Der Verfall des Aktien-Kurses ist noch kein ausreichender Hinweis auf einen bevorstehenden Crash. Die italienische MPS notiert nahe Null und existiert immer noch. Das ist also sogar noch Luft nach unten.

Unklar ist, ob es im Finanzsystem „schwarze Schwäne“ gibt, die plötzlich auftauchen können – und das System wider alle Vernunft zum Kollabieren bringen. Die offenkundig sehr anfällige IT der Deutschen Bank gibt hier vielen Beobachtern Anlass zur Sorge.

Als politische Faktoren sind die Wahlen in Frankreich und die Bundestagswahl zu beachten: Es ist gut denkbar, dass die aktuelle Lage bei der Deutschen Bank dazu führt, dass die Bundesregierung noch vor Weihnachten handeln könnte. Sie könnte darauf setzen, dass man sich nach einer wie immer gearteten „Rettung“ Zeit kauft. Ab Februar würden dann wieder andere Themen für Ablenkung sorgen – die geopolitische Lage bietet ja genug Anhaltspunkte.
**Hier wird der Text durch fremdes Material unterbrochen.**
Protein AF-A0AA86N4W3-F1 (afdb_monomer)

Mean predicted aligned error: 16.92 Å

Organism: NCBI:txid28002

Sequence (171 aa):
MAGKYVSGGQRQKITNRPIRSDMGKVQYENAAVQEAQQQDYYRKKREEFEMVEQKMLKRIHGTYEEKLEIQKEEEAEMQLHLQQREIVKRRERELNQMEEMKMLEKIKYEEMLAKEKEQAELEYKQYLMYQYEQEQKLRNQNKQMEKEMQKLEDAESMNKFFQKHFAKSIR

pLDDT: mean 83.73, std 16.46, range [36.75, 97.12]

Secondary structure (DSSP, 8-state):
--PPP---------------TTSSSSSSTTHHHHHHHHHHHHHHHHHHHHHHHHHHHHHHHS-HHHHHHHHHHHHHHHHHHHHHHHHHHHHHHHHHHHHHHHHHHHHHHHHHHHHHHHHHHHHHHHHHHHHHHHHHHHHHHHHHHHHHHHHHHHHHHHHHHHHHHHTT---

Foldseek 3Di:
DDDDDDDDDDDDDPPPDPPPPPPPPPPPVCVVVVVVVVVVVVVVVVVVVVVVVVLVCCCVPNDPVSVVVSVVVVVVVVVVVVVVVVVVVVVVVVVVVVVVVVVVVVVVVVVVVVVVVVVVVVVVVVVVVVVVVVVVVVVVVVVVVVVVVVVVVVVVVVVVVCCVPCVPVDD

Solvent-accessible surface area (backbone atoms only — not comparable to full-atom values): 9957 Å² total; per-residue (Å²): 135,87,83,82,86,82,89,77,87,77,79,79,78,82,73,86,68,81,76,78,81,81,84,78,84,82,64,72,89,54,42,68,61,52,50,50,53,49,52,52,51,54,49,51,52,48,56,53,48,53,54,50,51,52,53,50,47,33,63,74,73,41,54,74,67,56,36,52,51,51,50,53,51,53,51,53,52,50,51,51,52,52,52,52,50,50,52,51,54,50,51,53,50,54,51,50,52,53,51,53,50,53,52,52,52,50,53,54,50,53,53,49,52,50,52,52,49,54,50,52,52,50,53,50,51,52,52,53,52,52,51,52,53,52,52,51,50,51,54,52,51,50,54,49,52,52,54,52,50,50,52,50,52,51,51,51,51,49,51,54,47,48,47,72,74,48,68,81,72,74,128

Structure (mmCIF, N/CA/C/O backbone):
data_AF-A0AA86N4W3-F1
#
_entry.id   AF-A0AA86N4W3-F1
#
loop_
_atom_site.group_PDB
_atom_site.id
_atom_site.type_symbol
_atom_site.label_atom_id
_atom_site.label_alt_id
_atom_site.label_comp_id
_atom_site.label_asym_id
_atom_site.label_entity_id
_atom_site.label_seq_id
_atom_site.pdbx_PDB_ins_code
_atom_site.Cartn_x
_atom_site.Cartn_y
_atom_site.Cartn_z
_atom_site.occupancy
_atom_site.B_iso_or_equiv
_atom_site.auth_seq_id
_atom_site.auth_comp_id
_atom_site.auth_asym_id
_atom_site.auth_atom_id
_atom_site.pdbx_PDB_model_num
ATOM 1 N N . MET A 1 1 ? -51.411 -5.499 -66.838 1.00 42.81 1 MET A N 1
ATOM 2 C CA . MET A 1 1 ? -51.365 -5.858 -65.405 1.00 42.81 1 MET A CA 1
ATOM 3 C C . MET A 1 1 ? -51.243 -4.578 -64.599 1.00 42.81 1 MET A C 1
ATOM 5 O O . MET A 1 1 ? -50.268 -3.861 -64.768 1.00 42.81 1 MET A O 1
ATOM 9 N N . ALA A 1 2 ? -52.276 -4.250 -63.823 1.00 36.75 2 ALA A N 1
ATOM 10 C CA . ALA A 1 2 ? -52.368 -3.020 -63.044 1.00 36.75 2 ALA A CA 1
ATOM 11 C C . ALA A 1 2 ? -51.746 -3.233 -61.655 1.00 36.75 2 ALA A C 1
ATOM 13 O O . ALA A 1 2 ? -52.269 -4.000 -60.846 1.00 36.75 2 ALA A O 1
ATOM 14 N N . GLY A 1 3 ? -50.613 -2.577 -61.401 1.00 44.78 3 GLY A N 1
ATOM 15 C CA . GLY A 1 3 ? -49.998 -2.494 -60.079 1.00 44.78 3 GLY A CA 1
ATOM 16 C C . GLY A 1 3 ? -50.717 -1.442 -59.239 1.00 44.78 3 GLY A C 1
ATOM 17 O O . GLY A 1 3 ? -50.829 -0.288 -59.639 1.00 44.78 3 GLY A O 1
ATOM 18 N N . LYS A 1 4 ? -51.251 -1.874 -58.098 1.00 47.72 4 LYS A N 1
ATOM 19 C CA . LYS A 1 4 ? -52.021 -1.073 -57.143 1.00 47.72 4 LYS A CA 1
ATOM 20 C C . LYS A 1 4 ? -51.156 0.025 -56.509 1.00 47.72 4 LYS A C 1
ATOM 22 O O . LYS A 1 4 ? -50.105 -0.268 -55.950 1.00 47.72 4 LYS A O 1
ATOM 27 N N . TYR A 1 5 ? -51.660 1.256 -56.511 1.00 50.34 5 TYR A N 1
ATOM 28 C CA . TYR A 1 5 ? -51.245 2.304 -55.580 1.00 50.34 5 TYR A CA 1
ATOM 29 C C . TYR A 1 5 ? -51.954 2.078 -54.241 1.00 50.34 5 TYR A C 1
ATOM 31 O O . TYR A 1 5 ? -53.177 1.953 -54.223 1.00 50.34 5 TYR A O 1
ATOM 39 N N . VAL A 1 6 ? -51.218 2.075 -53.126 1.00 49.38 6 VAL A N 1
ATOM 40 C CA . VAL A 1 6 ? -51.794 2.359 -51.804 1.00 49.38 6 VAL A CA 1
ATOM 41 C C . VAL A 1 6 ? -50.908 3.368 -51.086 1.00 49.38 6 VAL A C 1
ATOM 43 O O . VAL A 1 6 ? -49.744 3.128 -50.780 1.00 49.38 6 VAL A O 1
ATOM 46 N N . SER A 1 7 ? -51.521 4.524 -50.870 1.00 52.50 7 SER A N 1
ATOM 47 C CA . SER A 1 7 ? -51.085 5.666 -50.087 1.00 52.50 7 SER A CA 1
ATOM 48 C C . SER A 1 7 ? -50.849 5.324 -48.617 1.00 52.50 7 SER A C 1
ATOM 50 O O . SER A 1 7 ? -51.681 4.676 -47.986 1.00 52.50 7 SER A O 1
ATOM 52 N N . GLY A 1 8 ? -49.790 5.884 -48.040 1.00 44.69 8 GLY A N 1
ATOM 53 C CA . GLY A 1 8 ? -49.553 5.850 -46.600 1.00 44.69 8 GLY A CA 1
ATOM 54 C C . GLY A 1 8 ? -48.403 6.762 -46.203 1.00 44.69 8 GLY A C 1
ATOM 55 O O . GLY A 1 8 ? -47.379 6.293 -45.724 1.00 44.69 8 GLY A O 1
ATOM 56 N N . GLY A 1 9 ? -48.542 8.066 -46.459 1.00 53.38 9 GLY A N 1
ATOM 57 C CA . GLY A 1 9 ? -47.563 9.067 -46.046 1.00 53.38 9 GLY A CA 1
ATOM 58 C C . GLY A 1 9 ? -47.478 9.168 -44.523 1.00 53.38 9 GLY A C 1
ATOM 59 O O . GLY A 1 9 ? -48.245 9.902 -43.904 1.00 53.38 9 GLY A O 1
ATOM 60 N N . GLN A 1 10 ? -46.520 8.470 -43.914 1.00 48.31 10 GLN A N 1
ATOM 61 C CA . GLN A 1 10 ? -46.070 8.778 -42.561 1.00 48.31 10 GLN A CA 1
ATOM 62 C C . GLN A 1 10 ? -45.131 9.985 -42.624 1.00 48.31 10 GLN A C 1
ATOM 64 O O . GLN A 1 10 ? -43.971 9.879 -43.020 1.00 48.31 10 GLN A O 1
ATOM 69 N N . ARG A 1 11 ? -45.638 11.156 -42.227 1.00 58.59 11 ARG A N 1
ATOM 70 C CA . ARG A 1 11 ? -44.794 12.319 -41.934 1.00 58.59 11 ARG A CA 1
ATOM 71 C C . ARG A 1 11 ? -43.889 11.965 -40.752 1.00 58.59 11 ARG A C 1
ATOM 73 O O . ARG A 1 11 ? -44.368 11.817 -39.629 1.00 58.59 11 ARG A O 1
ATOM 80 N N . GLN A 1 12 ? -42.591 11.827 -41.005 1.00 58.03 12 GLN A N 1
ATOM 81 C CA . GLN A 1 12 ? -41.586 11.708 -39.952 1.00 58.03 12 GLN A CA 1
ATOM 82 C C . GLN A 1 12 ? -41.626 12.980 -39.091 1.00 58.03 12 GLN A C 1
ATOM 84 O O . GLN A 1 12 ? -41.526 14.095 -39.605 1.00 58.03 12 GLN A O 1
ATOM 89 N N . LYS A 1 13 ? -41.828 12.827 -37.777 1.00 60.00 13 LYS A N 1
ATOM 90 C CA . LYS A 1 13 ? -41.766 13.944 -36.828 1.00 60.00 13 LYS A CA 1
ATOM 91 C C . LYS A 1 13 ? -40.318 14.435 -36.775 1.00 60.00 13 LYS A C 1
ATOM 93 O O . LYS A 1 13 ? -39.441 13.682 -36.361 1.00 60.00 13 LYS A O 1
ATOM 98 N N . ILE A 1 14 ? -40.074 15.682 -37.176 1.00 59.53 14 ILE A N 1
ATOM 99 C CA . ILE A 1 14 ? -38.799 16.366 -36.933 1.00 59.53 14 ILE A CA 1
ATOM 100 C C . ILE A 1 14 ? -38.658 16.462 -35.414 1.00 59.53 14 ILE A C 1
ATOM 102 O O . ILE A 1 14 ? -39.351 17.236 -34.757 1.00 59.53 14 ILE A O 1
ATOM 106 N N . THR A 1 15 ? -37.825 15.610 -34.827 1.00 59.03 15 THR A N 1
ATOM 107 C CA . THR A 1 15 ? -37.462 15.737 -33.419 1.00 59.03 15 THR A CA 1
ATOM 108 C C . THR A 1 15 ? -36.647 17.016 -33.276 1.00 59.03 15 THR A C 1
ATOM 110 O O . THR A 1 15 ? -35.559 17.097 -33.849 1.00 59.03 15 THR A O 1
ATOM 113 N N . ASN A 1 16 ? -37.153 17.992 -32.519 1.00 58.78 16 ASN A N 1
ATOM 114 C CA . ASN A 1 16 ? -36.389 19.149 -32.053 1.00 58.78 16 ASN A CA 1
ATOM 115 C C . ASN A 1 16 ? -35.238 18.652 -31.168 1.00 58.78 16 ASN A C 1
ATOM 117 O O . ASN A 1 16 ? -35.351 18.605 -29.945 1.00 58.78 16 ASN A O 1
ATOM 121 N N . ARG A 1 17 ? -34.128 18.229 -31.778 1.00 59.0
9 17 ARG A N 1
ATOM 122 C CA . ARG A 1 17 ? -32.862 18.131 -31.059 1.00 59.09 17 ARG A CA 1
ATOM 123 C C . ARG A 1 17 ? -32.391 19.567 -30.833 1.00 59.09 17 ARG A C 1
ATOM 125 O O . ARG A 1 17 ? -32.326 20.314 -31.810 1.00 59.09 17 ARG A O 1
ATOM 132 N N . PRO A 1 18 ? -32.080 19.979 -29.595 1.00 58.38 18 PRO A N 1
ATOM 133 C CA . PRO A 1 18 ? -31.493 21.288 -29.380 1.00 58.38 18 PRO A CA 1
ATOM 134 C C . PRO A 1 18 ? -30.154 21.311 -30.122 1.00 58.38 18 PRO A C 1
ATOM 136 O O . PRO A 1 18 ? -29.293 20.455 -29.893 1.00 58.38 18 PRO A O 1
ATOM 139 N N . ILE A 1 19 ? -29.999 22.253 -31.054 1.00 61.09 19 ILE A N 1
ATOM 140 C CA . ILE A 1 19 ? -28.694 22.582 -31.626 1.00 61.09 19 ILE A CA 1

Auch die EZB könnte helfen – sie hat im Verein mit den anderen Zentralbanken genug Möglichkeiten, um Zeit zu kaufen. EZB-Direktor Benoit Coeuré hat sich zwar zunächst gegen einen Kauf von Bankanleihen durch die Europäische Zentralbank ausgesprochen, wie die SZ berichtet. Die EZB hatte im Juni jedoch mit dem Aufkauf von Firmenanleihen im Wert von insgesamt 1,74 Billionen Euro begonnen. Mario Draghi könnte mit einem herzhaften „whatever it takes“ die Kernschmelze bei den europäischen Banken verhindern – und wird auf jeden Fall vor den US-Wahlen alles unternehmen, um Donald Trump nicht neue Argumente zu liefern.
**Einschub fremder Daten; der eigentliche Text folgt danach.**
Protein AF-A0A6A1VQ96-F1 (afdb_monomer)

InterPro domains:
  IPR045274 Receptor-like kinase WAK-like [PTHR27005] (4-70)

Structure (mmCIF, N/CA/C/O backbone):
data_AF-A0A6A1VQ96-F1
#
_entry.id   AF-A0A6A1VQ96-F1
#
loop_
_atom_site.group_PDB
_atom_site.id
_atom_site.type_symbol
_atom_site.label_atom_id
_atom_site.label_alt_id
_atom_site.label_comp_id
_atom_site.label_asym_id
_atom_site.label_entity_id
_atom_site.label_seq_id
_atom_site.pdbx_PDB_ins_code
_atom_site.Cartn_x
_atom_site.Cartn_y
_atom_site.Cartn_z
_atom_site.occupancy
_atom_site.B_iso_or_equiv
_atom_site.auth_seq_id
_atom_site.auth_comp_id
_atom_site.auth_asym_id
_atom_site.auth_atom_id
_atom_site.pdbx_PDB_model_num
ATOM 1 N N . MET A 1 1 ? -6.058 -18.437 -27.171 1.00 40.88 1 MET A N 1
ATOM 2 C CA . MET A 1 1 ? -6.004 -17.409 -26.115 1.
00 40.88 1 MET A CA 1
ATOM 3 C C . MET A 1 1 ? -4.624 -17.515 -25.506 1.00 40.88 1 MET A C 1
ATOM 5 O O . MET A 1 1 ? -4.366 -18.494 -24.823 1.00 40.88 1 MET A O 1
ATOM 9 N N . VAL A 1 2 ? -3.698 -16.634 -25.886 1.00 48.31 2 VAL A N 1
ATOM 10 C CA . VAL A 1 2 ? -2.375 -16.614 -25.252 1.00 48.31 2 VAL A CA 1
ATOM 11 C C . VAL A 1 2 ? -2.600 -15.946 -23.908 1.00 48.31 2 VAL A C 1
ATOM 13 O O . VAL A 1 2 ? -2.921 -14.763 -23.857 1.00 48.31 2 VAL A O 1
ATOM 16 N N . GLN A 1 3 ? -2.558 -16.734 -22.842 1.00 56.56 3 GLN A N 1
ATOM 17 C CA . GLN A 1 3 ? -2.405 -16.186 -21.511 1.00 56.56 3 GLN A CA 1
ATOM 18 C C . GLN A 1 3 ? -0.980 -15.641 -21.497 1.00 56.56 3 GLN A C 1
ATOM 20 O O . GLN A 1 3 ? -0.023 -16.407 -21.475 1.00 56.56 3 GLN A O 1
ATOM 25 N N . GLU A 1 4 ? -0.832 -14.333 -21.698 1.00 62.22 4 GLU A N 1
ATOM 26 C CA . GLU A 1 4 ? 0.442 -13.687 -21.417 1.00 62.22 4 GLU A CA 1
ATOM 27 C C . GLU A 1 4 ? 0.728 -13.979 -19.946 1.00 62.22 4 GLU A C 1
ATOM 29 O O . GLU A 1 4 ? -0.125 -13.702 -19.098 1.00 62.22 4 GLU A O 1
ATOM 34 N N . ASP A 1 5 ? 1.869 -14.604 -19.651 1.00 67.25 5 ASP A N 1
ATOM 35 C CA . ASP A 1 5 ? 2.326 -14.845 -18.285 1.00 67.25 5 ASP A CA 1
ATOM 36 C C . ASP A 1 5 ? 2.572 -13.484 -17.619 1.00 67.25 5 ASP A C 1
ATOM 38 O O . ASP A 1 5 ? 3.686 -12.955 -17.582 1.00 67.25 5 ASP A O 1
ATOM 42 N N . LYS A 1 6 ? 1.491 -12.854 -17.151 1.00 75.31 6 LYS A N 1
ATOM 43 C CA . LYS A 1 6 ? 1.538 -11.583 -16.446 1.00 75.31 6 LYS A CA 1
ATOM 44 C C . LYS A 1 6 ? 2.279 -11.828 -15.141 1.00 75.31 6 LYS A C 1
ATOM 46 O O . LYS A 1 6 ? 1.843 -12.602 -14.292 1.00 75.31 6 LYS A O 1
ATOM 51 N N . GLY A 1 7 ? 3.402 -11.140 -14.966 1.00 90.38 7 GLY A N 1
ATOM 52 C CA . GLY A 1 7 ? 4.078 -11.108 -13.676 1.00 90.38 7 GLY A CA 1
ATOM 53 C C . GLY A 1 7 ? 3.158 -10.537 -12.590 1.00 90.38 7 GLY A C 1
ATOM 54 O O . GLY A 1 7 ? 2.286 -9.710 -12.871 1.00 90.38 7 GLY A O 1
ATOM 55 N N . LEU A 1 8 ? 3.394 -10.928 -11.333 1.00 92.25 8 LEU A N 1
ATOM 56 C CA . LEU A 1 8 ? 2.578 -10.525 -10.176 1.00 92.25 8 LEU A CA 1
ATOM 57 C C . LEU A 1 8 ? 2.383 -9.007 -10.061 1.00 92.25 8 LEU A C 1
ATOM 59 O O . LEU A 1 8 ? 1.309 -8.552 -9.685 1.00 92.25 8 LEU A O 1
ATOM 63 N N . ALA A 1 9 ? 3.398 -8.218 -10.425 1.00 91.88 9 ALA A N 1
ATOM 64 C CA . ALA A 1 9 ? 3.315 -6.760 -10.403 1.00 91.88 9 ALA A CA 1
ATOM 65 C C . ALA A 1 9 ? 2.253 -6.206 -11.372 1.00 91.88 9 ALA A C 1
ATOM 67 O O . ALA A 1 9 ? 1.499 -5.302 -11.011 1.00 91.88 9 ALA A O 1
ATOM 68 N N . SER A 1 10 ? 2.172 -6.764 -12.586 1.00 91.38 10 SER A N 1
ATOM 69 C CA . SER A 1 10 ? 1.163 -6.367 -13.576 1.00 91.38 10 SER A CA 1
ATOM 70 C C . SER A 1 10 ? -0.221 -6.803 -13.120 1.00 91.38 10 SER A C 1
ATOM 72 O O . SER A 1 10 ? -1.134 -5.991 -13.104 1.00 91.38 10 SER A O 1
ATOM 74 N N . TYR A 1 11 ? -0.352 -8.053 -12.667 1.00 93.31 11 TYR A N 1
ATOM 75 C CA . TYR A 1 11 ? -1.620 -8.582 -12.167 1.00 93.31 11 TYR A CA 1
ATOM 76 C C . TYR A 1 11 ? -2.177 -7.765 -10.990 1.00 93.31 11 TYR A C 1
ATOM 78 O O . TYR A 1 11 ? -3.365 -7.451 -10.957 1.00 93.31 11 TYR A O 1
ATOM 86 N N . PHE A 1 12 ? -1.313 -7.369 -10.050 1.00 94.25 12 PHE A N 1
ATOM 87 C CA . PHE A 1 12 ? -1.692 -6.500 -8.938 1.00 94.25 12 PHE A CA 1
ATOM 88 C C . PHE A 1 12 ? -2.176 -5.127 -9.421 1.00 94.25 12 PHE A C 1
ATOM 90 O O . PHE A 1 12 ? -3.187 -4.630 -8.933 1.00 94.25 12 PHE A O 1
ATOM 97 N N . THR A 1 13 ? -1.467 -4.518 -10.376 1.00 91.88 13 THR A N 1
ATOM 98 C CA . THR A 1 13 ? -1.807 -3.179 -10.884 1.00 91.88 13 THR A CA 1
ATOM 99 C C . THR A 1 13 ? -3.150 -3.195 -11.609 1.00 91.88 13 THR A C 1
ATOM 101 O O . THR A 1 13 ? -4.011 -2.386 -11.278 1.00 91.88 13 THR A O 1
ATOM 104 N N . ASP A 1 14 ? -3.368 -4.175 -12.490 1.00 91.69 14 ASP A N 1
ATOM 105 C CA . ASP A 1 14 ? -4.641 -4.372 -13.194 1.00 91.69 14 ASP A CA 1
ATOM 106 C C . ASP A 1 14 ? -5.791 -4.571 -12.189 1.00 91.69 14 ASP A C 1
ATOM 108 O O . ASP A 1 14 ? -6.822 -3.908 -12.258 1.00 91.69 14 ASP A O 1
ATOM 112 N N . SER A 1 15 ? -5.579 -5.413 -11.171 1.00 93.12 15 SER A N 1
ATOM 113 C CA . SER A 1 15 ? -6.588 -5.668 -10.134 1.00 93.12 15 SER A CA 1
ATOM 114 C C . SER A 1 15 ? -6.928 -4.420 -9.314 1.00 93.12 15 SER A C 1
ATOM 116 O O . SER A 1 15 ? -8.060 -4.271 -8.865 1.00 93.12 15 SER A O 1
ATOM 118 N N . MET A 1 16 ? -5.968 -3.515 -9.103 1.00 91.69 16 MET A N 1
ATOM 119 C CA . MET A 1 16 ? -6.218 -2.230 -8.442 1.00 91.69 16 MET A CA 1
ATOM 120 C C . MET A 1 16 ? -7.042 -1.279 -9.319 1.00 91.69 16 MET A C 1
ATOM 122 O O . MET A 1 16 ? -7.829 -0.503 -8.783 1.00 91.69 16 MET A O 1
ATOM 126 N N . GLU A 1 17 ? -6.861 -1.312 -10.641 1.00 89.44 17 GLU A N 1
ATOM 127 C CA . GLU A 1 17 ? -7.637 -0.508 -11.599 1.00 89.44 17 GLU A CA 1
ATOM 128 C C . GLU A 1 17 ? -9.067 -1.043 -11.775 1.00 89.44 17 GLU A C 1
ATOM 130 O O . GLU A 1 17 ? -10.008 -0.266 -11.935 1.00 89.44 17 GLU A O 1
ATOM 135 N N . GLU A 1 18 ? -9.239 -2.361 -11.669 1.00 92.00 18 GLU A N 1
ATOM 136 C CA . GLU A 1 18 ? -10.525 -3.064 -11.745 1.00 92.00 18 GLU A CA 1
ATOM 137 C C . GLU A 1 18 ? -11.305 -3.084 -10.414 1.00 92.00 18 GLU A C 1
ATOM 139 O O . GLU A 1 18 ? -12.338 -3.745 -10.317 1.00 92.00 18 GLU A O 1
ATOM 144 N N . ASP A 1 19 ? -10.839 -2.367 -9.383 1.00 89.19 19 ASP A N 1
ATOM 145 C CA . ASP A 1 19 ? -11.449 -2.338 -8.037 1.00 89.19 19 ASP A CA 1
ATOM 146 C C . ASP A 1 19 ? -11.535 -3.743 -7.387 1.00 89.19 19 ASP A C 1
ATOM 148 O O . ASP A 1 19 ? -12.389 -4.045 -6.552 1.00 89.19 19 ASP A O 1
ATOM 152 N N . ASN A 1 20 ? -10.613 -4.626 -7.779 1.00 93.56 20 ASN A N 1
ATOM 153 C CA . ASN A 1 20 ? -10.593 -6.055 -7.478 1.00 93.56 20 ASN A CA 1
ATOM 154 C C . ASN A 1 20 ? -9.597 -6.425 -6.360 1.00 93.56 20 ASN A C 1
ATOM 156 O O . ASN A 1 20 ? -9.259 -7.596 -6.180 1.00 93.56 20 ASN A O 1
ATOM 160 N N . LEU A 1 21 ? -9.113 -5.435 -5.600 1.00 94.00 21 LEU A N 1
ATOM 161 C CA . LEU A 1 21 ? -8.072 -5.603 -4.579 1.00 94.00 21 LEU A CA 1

Ein Sprecher der Deutschen Bank hat eine Kapitalerhöhung vorerst ausgeschlossen – auch das ist keine Aussage für die Ewigkeit. Das wahrscheinlichste Szenario ist eine Kombination aus einigen der oben genannten Modelle. Für welches sich Politik und Finanzwirtschaft am Ende entscheiden, wird sich zeigen, wenn der globale Poker um die Deutsche Bank in seine nächste Runde geht. Aktuell belauern sich alle Beteiligten und warten darauf, dass der andere zuerst blinzelt.